Impressive as that looks, making a judgment about M&A activity in the banking sector today is more about incremental risk and less about price.

Santander has paid not much more than 0.5 times tangible book value for Sovereign. But the Pennsylvania-based bank has a large concentration of commercial property, home equity, and auto-related loans on its books, equivalent to 5.6 times that tangible equity at Sept. 30. The quality of these loans is likely to deteriorate as U.S. economic growth slows in the months ahead. Santander has beefed up allowances for credit losses at Sovereign by 21% to over $1 billion.

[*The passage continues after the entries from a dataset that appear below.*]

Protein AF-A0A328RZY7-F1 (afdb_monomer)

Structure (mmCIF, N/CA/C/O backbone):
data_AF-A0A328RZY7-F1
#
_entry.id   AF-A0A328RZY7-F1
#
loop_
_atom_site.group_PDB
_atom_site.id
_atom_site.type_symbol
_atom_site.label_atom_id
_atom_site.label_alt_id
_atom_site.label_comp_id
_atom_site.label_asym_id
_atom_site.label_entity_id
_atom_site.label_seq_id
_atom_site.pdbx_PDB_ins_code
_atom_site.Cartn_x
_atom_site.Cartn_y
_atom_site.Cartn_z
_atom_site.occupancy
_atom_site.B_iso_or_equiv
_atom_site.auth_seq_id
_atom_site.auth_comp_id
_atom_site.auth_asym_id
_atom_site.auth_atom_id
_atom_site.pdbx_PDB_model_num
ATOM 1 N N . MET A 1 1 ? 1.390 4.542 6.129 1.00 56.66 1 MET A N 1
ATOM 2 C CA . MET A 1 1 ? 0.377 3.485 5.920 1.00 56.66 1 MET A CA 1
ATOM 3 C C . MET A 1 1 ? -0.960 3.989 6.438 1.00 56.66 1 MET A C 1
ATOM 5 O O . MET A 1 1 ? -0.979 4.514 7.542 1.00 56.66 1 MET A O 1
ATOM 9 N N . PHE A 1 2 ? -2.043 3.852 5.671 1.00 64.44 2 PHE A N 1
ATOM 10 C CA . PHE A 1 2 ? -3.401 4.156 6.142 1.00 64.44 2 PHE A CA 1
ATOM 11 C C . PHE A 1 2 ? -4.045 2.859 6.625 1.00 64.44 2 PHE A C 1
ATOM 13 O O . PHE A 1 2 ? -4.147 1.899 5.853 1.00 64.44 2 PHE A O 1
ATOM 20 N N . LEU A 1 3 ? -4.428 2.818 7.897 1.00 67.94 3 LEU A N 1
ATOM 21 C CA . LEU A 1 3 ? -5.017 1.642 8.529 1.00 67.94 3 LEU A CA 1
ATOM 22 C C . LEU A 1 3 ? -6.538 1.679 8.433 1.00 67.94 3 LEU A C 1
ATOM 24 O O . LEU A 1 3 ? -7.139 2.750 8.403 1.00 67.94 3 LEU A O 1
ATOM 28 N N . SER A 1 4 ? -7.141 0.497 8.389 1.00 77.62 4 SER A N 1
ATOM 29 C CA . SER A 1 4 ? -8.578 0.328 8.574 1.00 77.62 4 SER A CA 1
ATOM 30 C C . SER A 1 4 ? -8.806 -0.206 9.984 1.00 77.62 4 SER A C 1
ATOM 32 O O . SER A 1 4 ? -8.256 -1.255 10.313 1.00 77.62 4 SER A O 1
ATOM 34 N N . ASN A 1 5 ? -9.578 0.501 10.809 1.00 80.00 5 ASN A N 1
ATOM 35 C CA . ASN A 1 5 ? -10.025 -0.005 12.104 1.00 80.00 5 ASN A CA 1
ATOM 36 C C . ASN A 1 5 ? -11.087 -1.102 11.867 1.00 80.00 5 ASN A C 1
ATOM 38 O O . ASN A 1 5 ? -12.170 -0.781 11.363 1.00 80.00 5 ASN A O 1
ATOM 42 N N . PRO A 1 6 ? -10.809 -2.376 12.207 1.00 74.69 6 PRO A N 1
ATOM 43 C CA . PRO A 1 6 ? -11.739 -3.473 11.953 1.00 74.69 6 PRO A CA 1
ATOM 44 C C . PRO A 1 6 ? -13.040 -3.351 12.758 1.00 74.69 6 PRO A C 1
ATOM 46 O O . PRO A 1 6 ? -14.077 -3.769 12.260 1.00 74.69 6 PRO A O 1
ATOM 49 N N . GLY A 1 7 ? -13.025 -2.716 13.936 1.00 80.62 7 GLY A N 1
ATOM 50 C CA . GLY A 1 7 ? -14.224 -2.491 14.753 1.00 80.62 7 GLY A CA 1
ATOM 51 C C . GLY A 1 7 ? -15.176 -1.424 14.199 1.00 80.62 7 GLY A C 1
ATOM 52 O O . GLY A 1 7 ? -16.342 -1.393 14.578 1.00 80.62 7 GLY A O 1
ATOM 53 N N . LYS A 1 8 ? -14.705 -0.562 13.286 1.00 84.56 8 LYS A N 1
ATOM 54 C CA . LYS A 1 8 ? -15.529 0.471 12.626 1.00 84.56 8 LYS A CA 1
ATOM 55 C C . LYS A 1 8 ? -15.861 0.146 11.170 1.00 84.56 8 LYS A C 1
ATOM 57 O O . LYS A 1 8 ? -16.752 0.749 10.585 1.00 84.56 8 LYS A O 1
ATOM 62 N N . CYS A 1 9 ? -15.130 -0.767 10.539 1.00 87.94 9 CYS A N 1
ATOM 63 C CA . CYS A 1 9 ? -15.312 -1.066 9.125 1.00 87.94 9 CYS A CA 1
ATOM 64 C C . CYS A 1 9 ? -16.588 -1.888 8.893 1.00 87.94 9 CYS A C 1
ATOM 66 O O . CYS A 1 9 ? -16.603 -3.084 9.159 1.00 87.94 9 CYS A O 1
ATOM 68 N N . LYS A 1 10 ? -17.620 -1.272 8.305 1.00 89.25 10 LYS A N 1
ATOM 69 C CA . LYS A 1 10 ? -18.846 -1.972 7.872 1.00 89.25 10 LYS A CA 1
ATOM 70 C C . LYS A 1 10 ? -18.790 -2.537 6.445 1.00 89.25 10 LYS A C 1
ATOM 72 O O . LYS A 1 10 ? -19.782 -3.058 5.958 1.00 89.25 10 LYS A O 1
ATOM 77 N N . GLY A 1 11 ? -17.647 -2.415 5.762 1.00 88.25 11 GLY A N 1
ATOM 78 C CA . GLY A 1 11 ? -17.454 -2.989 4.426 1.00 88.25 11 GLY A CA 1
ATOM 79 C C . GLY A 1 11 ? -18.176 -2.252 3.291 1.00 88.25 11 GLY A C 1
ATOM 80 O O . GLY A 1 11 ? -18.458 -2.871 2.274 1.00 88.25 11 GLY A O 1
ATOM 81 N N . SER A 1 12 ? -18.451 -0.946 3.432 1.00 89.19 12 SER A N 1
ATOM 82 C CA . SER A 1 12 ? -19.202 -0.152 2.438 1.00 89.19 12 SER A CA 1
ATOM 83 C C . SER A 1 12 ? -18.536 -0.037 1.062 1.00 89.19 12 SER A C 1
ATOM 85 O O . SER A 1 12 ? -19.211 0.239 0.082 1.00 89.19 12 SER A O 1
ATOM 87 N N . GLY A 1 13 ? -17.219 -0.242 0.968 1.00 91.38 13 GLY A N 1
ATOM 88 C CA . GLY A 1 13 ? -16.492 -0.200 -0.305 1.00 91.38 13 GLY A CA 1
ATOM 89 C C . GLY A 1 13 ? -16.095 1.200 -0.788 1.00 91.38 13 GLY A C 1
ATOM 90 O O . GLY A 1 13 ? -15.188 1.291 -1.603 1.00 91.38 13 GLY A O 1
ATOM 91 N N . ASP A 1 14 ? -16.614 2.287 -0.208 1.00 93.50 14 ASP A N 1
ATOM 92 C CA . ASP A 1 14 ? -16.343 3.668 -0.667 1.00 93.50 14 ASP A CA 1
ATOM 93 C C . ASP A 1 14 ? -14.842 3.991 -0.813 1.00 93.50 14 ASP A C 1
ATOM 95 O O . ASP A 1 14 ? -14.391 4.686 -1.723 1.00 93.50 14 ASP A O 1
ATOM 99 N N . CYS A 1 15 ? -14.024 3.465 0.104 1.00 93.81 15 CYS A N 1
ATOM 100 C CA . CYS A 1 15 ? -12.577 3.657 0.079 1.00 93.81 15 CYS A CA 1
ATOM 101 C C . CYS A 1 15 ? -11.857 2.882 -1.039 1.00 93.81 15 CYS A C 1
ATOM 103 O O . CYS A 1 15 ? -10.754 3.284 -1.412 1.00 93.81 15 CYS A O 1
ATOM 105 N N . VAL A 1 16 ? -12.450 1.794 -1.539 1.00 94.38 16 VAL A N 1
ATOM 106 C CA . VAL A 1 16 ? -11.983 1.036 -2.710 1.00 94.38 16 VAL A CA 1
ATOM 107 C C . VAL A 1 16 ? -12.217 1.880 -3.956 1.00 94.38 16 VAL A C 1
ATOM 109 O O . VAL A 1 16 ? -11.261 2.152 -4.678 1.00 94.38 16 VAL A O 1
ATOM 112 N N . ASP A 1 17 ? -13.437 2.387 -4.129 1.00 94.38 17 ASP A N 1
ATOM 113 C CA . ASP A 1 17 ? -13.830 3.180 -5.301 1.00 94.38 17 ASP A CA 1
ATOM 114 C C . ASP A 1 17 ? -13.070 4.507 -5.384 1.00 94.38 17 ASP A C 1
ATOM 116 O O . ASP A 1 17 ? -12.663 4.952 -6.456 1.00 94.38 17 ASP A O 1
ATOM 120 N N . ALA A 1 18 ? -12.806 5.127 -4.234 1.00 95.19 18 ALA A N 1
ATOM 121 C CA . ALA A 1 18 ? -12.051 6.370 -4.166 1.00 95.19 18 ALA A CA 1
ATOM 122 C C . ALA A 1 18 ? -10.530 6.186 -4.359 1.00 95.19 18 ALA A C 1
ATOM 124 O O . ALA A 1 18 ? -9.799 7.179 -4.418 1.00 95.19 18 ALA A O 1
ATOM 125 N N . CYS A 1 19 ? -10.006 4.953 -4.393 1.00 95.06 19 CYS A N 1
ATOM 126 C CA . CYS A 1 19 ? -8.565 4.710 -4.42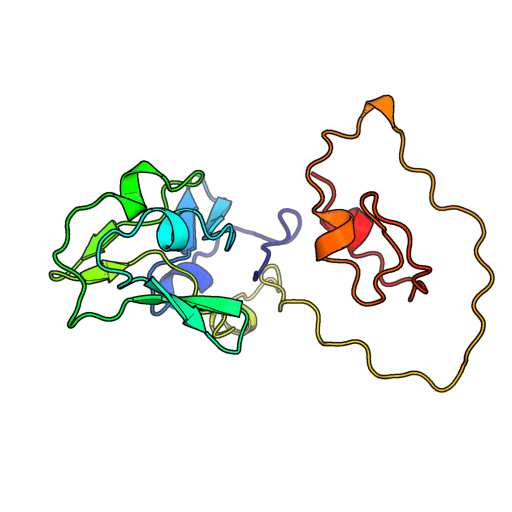8 1.00 95.06 19 CYS A CA 1
ATOM 127 C C . CYS A 1 19 ? -7.991 4.885 -5.847 1.00 95.06 19 CYS A C 1
ATOM 129 O O . CYS A 1 19 ? -8.178 4.016 -6.691 1.00 95.06 19 CYS A O 1
ATOM 131 N N . PRO A 1 20 ? -7.167 5.916 -6.123 1.00 94.50 20 PRO A N 1
ATOM 132 C CA . PRO A 1 20 ? -6.665 6.164 -7.480 1.00 94.50 20 PRO A CA 1
ATOM 133 C C . PRO A 1 20 ? -5.621 5.142 -7.954 1.00 94.50 20 PRO A C 1
ATOM 135 O O . PRO A 1 20 ? -5.219 5.154 -9.116 1.00 94.50 20 PRO A O 1
ATOM 138 N N . THR A 1 21 ? -5.104 4.313 -7.045 1.00 94.56 21 THR A N 1
ATOM 139 C CA . THR A 1 21 ? -4.062 3.327 -7.341 1.00 94.56 21 THR A CA 1
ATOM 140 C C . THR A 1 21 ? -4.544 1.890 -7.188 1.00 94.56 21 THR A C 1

Santander faces a funding gap in the U.K. with the A&L purchase, though B&B's 20 billion pounds in liabilities has narrowed it substantially. The Spanish bank has still injected one billion pounds of its own capital into its enlarged U.K. operations.

Santander has the headroom to do that without tapping its own shareholders or turning to government for help because it's emerged unscathed from the credit crunch, with no direct exposure to the U.S. subprime property sector.

But Santander is integrating these businesses in far less benign conditions than the ones it faced when it bought Abbey, its first major European purchase, in 2004. The U.S. may escape with only a mild recession, but Spain and the U.K. are facing severe economic slowdowns, with housing markets in a slump. The government-backed bailouts of banks in Europe and the U.S. leaves many of Santander's rivals better capitalized, at least on paper.

At the very least, Santander may have to pump more capital into the U.S. and U.K. where it has little room for error when it comes to absorbing the banks into its broader network.